▶ _What to work on_
Retype, word for word, every line of the records below starting at the one that contains "ATOM 40 C CA" and ending at the one that contains "ATOM 44 N N"; include both of those lines and nothing more.

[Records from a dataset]

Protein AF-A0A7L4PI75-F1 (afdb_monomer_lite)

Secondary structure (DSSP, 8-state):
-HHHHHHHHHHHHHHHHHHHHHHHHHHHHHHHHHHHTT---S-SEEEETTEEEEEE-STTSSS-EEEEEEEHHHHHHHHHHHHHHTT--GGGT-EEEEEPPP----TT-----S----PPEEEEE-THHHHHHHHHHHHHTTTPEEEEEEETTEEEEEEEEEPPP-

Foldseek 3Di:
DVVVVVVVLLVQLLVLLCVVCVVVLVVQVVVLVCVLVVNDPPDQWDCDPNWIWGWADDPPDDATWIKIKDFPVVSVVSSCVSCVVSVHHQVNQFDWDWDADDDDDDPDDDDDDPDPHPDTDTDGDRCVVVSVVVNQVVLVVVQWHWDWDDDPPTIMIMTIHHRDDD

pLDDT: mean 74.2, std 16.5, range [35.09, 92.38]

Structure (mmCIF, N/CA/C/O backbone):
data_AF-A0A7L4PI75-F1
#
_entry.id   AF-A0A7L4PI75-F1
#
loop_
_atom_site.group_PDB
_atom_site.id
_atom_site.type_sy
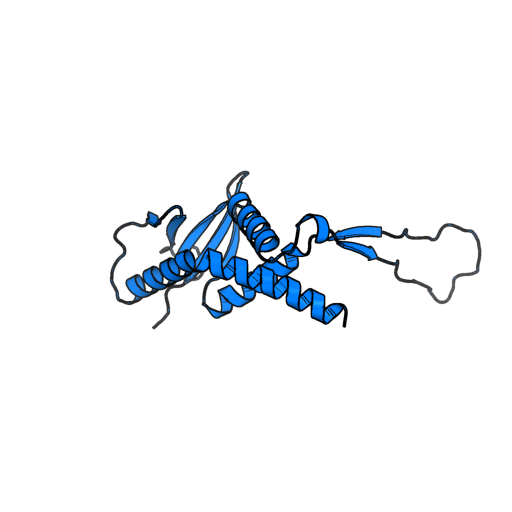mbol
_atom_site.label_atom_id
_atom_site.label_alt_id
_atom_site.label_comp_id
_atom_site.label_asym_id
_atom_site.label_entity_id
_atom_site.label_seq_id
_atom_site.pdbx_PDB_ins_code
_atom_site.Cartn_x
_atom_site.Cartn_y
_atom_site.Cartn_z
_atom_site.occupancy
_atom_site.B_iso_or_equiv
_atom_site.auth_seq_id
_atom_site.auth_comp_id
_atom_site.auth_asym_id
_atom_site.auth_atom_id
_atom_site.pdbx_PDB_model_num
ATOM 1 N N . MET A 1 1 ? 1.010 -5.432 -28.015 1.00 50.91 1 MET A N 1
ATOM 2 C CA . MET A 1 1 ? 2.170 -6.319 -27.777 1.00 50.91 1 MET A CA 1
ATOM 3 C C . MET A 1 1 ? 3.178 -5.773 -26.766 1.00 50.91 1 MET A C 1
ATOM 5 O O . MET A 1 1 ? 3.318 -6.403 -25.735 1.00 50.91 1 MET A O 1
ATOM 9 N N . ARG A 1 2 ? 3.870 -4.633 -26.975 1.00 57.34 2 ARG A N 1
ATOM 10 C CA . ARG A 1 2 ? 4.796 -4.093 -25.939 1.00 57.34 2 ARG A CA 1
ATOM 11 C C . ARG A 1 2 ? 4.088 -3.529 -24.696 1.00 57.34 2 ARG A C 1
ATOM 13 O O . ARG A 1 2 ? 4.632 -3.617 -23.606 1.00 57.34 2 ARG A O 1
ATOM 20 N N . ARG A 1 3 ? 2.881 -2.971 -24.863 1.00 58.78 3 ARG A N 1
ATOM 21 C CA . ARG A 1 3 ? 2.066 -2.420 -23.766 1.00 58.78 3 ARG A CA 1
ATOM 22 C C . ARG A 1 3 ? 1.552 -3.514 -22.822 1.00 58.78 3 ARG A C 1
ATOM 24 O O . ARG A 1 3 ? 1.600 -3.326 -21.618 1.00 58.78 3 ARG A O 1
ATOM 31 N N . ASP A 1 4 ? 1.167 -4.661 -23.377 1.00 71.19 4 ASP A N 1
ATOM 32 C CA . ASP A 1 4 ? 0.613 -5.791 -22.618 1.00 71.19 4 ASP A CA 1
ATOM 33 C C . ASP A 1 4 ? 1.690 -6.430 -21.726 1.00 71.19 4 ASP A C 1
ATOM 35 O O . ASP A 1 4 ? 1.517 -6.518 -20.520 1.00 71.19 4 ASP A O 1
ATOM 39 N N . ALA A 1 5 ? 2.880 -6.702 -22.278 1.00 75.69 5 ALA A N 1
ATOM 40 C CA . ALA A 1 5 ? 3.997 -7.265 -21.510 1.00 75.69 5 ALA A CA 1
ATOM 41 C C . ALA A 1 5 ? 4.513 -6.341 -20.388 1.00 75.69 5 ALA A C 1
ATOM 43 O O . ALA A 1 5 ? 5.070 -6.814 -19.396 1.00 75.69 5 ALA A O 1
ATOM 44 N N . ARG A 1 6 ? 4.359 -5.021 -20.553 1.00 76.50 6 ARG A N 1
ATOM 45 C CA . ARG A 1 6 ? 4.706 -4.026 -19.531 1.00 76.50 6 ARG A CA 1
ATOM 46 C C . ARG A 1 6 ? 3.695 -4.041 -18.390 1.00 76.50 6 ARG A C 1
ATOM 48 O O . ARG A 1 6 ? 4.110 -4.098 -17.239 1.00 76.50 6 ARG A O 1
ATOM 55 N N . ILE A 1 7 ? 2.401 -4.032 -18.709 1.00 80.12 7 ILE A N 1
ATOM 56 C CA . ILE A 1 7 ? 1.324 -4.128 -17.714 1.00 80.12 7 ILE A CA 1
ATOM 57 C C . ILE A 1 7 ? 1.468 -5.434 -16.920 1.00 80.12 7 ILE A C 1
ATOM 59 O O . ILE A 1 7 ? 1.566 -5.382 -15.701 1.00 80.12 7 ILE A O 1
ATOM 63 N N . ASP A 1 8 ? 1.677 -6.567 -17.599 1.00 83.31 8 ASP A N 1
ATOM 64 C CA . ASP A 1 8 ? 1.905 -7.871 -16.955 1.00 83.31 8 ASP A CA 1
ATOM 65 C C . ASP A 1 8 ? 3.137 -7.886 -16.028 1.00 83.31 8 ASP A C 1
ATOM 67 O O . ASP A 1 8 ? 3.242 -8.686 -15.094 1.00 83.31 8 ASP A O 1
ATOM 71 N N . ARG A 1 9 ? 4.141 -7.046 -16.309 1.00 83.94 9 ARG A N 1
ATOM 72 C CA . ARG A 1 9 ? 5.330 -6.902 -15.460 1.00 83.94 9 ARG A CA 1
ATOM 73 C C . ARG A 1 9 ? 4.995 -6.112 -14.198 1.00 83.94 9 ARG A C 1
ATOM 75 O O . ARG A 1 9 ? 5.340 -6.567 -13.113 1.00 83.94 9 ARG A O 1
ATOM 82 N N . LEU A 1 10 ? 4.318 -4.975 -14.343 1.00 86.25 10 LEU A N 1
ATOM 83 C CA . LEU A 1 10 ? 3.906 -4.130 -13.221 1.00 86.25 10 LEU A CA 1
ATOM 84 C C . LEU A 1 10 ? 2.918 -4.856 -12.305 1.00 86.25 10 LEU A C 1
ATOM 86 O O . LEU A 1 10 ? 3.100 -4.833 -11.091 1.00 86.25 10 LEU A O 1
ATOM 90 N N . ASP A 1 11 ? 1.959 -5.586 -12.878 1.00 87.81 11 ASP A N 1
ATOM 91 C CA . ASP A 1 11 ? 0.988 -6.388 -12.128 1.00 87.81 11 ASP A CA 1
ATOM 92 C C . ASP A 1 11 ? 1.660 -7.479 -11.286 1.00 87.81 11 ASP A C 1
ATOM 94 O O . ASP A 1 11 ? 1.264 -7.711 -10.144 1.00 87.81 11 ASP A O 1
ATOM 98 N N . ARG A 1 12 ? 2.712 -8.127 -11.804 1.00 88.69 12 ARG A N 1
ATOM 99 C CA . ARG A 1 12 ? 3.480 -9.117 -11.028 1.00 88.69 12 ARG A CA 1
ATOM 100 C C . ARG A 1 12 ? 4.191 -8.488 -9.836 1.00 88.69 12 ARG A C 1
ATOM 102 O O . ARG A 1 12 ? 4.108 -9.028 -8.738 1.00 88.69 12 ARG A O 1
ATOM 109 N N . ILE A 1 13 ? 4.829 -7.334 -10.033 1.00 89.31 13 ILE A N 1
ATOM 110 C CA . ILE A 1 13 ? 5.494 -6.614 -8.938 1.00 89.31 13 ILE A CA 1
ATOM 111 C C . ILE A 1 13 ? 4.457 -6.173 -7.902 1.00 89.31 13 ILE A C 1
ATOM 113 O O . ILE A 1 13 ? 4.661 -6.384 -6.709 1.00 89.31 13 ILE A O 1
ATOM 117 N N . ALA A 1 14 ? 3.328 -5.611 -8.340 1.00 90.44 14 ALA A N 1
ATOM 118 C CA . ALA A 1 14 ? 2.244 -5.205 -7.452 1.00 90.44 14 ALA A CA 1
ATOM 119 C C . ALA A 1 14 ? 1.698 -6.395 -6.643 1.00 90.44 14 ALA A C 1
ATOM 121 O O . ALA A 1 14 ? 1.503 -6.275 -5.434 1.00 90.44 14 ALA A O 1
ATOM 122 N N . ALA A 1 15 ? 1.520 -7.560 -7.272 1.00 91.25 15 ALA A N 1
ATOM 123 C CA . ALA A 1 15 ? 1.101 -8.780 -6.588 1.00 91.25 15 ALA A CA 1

...

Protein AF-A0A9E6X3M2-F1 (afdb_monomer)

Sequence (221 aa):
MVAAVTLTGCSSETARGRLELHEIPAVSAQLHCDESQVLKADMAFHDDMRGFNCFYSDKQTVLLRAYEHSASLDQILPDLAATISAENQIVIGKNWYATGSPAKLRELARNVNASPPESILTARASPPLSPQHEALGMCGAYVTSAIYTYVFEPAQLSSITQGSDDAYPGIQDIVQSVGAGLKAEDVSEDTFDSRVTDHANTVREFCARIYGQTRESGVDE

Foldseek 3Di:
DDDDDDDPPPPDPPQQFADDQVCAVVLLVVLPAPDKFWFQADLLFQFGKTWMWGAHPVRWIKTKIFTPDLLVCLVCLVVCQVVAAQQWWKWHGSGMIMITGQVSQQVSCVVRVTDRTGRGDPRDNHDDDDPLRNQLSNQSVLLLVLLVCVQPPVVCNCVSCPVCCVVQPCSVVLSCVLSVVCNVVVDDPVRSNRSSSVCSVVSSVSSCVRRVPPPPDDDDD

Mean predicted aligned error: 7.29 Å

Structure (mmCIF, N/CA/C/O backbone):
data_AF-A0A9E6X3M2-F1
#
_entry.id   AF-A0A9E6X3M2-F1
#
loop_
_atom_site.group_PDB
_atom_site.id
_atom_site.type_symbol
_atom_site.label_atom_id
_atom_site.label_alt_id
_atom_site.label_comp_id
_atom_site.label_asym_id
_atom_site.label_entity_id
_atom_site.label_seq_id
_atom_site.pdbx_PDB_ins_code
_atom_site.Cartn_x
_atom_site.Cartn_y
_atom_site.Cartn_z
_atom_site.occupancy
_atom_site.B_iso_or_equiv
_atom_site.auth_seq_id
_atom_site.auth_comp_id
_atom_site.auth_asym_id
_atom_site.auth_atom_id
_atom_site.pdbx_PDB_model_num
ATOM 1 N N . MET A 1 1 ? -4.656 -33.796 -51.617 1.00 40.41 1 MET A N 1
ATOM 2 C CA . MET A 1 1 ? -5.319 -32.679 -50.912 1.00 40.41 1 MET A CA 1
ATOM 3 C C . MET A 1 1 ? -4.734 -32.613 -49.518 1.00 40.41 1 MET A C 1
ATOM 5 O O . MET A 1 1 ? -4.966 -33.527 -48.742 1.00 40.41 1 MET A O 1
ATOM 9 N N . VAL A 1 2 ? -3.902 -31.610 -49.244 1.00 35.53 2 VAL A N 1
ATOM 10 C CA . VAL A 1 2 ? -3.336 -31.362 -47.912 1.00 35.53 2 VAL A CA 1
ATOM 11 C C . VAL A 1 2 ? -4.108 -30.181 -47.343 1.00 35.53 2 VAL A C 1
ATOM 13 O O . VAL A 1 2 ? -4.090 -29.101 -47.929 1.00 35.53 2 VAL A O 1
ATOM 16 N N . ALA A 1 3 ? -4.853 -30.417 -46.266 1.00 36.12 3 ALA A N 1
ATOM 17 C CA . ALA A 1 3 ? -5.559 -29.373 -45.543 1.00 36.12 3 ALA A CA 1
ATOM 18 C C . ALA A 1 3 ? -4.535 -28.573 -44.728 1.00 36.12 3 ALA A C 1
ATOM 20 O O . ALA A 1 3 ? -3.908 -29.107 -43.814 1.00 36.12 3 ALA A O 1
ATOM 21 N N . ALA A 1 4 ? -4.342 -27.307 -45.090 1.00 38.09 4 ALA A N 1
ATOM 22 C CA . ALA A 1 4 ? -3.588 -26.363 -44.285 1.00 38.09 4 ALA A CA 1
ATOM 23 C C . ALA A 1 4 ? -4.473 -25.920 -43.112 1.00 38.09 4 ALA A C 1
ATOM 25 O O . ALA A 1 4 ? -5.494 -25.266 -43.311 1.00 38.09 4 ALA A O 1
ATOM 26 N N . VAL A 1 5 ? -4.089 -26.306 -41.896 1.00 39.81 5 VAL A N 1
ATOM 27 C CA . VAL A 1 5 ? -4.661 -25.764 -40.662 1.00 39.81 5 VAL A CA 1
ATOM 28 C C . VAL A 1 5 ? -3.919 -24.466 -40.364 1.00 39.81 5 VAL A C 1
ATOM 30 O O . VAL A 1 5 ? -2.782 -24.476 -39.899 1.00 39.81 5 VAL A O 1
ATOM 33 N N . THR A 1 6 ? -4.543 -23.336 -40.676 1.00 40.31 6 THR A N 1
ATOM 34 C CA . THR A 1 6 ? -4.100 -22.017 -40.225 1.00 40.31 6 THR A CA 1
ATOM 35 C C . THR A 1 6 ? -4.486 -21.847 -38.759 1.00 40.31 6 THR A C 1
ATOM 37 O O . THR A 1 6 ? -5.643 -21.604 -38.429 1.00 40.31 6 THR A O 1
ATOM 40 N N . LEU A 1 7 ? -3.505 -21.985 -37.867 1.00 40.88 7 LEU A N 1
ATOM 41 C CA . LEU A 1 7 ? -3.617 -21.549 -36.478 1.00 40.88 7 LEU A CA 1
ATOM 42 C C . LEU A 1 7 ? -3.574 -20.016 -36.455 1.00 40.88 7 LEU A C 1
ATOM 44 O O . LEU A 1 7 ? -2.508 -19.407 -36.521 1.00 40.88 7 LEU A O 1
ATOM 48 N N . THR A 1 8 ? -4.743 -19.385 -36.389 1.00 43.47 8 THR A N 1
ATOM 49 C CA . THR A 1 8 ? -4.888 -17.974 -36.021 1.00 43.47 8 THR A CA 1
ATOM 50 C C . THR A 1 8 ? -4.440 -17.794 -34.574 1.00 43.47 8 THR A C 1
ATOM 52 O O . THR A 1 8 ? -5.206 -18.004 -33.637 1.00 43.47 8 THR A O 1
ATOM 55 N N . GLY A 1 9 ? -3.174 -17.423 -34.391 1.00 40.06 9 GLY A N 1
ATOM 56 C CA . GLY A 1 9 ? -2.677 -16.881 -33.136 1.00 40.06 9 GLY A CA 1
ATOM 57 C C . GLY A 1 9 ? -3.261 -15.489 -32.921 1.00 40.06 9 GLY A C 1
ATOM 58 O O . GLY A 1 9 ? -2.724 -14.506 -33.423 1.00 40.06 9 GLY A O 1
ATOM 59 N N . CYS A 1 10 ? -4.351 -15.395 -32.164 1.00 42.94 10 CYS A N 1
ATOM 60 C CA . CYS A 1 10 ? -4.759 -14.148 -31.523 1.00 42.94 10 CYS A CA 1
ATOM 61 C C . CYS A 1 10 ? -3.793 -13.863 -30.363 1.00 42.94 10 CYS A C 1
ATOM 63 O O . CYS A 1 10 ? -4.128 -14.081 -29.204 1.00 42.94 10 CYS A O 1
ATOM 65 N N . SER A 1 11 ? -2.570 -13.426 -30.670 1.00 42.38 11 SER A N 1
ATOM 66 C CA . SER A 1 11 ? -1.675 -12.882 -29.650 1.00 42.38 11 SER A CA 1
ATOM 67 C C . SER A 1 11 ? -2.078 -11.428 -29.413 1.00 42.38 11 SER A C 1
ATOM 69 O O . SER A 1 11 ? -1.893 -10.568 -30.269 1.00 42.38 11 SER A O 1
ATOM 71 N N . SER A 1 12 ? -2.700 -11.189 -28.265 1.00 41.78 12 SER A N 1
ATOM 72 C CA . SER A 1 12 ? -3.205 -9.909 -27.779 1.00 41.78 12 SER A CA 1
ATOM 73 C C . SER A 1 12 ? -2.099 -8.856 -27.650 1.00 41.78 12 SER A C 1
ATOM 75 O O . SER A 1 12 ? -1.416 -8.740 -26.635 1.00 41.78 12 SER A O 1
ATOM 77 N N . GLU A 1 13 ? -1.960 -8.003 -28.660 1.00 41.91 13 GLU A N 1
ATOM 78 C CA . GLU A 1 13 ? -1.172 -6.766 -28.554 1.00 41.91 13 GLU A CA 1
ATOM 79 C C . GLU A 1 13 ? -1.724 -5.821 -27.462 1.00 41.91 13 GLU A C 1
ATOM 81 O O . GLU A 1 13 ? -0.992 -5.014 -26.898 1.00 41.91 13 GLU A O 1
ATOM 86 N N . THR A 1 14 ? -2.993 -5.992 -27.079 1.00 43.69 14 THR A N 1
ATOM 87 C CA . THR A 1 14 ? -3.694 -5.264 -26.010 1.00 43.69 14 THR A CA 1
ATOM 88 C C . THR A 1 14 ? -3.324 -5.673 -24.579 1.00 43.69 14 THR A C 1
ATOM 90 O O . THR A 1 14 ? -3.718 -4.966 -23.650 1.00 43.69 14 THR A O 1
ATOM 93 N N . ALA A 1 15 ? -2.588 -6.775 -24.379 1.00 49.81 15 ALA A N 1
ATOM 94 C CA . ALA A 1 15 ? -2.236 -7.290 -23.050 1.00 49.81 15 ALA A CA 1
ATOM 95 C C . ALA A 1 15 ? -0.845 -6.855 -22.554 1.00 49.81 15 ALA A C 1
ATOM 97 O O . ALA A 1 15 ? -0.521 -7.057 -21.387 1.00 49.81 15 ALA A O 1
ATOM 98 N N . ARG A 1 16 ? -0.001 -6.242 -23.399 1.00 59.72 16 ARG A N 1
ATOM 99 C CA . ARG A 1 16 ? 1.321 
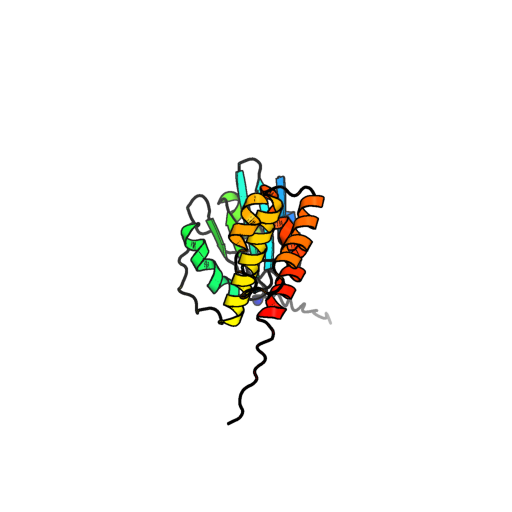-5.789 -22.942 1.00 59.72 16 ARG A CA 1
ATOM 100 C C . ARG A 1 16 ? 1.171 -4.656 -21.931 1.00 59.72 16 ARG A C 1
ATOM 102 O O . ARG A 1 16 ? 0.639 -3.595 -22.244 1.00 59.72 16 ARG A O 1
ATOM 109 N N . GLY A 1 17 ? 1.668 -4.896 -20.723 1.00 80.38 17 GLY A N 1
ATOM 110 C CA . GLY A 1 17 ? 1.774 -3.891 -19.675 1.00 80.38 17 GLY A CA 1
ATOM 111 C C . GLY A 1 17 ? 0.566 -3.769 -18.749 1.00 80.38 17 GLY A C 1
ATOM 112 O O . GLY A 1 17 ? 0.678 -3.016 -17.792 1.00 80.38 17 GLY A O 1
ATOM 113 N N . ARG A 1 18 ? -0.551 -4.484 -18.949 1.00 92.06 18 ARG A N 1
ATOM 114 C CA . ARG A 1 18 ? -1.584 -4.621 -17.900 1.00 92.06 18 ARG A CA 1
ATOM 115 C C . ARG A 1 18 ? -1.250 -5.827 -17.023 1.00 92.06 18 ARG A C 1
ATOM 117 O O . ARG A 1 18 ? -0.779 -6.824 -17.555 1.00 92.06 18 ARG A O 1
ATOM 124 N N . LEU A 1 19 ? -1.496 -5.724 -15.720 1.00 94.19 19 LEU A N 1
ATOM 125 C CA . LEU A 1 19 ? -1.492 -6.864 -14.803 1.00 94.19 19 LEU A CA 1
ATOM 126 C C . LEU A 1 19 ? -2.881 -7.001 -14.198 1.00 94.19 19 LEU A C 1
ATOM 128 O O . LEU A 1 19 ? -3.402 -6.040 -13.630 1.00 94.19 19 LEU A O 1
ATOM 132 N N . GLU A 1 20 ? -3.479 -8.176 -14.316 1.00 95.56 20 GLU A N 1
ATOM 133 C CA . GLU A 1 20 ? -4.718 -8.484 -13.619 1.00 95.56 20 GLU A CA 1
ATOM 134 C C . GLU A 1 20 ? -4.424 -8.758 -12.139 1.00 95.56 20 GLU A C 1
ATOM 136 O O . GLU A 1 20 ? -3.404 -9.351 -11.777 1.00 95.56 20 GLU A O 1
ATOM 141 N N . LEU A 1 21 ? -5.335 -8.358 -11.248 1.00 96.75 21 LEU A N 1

▶ _Output below_
ATOM 40 C CA . ALA A 1 5 ? 3.997 -7.265 -21.510 1.00 75.69 5 ALA A CA 1
ATOM 41 C C . ALA A 1 5 ? 4.513 -6.341 -20.388 1.00 75.69 5 ALA A C 1
ATOM 43 O O . ALA A 1 5 ? 5.070 -6.814 -19.396 1.00 75.69 5 ALA A O 1
ATOM 44 N N . ARG A 1 6 ? 4.359 -5.021 -20.553 1.00 76.50 6 ARG A N 1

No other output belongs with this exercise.